Scan the listing below. Return every line containing the string "gyration".
** TASK INPUTS follows **
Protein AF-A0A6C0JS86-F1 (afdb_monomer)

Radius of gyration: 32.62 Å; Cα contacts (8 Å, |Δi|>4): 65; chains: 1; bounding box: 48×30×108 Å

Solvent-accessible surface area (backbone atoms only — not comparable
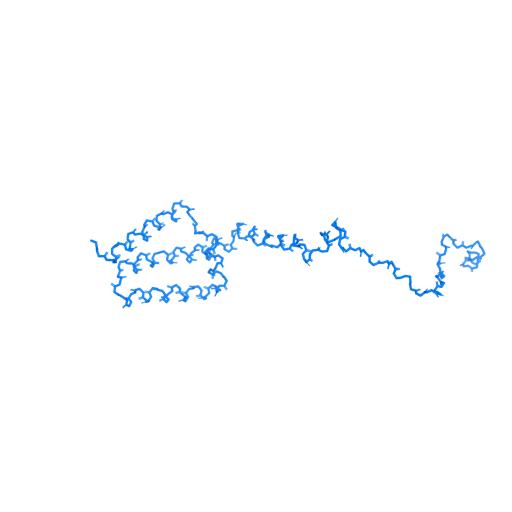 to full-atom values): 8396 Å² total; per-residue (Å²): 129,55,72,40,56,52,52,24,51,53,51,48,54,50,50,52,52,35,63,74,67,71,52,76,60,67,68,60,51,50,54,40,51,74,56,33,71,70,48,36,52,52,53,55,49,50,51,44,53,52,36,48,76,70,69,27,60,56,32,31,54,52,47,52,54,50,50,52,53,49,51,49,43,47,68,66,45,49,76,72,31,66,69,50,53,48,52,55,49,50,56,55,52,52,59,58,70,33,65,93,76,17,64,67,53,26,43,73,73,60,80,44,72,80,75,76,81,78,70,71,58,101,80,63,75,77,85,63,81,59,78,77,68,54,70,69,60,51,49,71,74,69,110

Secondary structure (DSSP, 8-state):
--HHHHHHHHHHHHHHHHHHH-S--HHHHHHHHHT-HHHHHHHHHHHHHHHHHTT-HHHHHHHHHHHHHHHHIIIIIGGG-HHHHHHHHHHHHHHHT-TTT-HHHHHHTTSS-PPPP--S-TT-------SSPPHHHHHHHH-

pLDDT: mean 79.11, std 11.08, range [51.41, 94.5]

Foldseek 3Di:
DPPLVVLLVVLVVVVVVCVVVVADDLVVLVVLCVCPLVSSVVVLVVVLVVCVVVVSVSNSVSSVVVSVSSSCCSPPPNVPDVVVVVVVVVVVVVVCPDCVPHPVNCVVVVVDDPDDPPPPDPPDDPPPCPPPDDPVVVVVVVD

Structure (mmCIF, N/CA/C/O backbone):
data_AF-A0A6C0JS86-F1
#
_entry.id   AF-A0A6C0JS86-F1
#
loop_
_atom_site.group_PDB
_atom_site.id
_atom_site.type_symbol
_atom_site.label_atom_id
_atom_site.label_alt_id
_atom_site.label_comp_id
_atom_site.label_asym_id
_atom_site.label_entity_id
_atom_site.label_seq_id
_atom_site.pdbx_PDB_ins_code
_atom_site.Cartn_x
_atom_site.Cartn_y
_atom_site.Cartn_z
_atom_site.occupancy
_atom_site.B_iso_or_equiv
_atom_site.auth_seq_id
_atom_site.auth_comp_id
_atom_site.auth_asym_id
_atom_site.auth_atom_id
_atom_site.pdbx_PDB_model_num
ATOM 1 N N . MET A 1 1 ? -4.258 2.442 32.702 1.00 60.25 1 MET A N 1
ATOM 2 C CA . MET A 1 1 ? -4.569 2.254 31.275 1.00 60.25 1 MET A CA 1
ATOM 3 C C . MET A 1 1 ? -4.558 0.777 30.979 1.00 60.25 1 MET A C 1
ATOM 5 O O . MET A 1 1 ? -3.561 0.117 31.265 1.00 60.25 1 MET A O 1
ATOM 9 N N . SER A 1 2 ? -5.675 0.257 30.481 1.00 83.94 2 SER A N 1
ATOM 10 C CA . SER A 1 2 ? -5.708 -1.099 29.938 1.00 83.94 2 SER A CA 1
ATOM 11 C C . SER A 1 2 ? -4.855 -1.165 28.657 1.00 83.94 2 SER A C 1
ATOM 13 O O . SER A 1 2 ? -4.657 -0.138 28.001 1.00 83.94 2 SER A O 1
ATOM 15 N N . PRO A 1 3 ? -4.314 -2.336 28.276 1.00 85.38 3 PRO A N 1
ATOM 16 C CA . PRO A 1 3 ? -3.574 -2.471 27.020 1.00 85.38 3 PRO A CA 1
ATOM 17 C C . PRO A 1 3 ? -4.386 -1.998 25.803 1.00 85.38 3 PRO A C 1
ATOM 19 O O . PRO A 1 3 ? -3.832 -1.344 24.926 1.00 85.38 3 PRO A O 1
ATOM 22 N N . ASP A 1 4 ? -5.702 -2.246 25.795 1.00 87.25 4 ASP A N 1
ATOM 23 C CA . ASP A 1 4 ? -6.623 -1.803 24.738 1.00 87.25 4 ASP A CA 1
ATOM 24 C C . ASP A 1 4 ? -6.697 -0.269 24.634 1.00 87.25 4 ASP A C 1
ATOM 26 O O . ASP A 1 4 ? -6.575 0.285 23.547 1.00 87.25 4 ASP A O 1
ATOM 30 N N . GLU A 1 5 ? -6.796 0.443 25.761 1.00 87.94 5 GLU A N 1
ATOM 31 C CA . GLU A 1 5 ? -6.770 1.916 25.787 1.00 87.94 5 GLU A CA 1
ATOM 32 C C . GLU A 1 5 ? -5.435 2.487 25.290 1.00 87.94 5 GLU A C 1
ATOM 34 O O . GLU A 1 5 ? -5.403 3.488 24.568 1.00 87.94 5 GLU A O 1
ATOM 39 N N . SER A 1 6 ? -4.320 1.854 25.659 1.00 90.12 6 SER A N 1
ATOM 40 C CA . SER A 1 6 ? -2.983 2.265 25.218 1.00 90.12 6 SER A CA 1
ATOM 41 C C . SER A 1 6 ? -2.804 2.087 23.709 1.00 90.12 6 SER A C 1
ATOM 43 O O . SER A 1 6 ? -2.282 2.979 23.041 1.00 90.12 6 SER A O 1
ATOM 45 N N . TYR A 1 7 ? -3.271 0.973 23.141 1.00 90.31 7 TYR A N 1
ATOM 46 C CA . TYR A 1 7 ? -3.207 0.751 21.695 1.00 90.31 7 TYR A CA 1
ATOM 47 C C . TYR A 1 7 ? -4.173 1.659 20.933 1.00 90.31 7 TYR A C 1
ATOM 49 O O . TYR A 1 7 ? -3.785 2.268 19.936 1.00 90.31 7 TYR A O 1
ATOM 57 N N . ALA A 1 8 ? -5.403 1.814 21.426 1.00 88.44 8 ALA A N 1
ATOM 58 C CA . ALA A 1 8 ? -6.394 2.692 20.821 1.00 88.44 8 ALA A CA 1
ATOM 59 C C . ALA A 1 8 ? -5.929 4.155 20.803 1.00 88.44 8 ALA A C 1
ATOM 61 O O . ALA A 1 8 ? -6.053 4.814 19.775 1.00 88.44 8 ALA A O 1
** End of TASK INPUTS **
** TASK INPUTS follows **
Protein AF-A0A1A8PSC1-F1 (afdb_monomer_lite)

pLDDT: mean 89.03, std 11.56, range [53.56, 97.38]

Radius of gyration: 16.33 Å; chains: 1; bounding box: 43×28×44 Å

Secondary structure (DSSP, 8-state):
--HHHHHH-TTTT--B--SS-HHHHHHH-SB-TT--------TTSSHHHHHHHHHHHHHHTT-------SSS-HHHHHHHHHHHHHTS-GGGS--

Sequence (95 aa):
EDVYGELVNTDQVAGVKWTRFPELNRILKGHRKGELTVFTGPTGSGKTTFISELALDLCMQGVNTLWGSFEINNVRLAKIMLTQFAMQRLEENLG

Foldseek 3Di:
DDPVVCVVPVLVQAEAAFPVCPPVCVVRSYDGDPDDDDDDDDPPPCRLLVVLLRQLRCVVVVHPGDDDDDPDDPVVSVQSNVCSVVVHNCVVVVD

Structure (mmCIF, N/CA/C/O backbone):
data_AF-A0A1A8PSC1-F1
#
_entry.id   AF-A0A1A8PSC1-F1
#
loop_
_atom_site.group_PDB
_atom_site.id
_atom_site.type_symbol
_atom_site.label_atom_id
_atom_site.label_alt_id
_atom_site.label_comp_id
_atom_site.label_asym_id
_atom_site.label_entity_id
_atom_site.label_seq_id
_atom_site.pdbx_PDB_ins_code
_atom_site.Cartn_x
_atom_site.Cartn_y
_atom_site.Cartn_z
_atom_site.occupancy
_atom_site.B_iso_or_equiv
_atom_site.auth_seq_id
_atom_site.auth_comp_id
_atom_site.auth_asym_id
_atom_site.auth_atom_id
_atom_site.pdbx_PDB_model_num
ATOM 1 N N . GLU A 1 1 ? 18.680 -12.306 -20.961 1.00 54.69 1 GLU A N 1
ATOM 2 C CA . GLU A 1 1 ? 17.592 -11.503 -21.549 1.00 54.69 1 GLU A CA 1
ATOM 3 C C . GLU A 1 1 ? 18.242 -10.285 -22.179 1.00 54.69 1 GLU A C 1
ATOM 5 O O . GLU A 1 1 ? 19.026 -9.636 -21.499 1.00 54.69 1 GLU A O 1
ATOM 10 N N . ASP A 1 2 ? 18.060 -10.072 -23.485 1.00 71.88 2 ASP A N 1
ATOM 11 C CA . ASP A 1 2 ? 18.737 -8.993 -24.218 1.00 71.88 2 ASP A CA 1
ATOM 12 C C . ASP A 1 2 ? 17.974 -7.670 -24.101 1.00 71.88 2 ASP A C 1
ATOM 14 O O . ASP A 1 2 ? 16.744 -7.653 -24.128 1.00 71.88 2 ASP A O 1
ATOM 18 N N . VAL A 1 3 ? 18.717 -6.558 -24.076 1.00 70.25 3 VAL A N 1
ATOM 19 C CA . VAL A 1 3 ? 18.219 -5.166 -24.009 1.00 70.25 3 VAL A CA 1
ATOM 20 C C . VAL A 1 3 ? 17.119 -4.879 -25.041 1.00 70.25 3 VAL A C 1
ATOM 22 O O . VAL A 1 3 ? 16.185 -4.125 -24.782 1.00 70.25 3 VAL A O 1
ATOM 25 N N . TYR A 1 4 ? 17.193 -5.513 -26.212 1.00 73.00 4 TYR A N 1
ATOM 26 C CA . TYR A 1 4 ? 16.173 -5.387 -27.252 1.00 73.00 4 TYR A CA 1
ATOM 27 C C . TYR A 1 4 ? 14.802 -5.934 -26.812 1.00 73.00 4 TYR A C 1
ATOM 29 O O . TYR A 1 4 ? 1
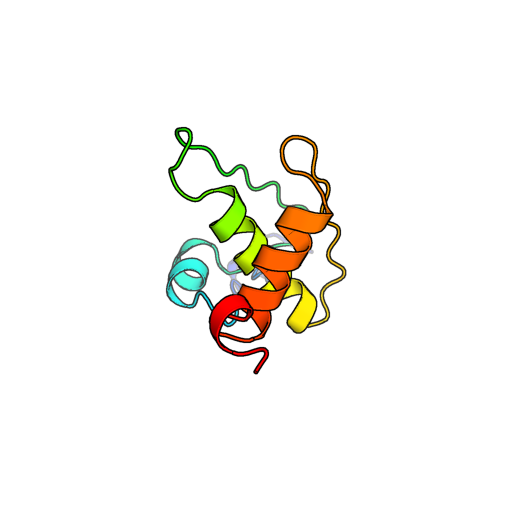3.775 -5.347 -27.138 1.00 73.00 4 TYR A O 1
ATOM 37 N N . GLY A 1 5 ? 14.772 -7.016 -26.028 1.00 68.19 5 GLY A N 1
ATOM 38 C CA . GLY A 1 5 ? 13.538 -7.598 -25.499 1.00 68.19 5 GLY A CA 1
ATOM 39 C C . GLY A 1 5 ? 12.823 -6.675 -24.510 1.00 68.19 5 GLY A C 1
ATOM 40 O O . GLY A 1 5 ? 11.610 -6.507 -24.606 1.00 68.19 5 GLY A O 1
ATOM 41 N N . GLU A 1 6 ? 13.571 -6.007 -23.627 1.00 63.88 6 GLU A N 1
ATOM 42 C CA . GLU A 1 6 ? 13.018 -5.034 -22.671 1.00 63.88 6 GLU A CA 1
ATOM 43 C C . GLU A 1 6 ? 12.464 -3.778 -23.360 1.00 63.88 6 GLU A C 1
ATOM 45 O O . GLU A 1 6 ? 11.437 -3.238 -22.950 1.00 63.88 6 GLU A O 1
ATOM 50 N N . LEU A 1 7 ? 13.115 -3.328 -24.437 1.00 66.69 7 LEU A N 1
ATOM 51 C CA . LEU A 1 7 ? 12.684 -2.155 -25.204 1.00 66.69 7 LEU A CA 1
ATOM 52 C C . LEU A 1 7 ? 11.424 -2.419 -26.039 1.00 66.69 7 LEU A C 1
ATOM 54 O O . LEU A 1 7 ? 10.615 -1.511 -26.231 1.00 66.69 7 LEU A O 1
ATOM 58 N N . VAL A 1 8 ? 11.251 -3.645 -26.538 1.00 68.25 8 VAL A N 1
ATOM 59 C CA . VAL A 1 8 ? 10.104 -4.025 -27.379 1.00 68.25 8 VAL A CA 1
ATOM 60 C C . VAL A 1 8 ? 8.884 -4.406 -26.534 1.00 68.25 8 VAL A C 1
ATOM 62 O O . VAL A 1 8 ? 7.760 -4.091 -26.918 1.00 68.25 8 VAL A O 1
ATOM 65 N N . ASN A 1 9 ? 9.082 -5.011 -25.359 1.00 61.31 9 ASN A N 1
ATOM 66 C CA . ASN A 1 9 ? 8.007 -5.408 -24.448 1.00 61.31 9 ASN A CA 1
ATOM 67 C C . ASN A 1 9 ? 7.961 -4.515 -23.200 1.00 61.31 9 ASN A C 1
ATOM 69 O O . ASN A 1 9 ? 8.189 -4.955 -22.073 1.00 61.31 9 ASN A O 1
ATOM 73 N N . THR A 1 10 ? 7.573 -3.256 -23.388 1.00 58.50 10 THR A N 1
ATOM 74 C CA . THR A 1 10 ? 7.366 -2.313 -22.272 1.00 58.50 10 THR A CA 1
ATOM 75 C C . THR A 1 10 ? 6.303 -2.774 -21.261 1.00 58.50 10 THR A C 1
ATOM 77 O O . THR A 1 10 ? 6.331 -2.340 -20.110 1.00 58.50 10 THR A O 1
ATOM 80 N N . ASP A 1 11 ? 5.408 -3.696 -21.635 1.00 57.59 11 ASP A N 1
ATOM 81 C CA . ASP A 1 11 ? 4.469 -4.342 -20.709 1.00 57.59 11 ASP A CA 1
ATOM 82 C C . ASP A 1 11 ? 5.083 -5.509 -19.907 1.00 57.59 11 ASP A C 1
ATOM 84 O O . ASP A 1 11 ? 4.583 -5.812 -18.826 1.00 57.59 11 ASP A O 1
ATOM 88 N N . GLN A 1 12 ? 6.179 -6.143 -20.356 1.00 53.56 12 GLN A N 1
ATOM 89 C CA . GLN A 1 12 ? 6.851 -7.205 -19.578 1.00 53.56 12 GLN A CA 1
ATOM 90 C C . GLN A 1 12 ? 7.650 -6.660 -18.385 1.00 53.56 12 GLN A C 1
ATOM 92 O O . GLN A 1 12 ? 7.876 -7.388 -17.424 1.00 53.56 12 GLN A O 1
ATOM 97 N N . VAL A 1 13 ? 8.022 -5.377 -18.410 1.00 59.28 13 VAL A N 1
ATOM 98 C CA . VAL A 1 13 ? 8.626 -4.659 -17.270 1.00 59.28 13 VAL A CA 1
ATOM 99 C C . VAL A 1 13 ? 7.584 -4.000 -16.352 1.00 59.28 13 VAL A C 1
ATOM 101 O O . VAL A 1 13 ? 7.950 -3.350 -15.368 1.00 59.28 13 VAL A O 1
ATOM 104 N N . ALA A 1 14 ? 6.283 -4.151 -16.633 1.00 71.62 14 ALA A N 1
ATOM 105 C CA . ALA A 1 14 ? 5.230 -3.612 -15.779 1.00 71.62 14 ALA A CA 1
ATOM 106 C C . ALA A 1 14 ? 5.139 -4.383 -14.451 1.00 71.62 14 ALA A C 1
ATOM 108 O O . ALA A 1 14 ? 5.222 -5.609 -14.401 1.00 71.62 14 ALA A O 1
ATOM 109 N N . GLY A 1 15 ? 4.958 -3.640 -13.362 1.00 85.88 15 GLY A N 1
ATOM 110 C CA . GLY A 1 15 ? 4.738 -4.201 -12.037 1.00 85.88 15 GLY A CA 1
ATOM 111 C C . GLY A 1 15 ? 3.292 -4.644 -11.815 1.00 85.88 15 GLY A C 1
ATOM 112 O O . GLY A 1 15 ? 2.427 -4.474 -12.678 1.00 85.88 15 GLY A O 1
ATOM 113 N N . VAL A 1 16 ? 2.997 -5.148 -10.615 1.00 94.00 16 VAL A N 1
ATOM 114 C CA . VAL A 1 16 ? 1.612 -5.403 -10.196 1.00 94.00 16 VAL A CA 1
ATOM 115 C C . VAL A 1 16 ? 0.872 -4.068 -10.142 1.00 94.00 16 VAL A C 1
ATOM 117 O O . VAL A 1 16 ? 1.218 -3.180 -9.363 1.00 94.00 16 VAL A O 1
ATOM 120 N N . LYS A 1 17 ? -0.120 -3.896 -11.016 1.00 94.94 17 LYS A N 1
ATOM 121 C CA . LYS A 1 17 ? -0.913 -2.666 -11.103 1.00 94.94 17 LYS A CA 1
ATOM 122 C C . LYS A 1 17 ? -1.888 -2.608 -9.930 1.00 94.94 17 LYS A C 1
** End of TASK INPUTS **
▶ RESULT OF THIS TASK
Radius of gyration: 32.62 Å; Cα contacts (8 Å, |Δi|>4): 65; chains: 1; bounding box: 48×30×108 Å
Radius of gyration: 16.33 Å; chains: 1; bounding box: 43×28×44 Å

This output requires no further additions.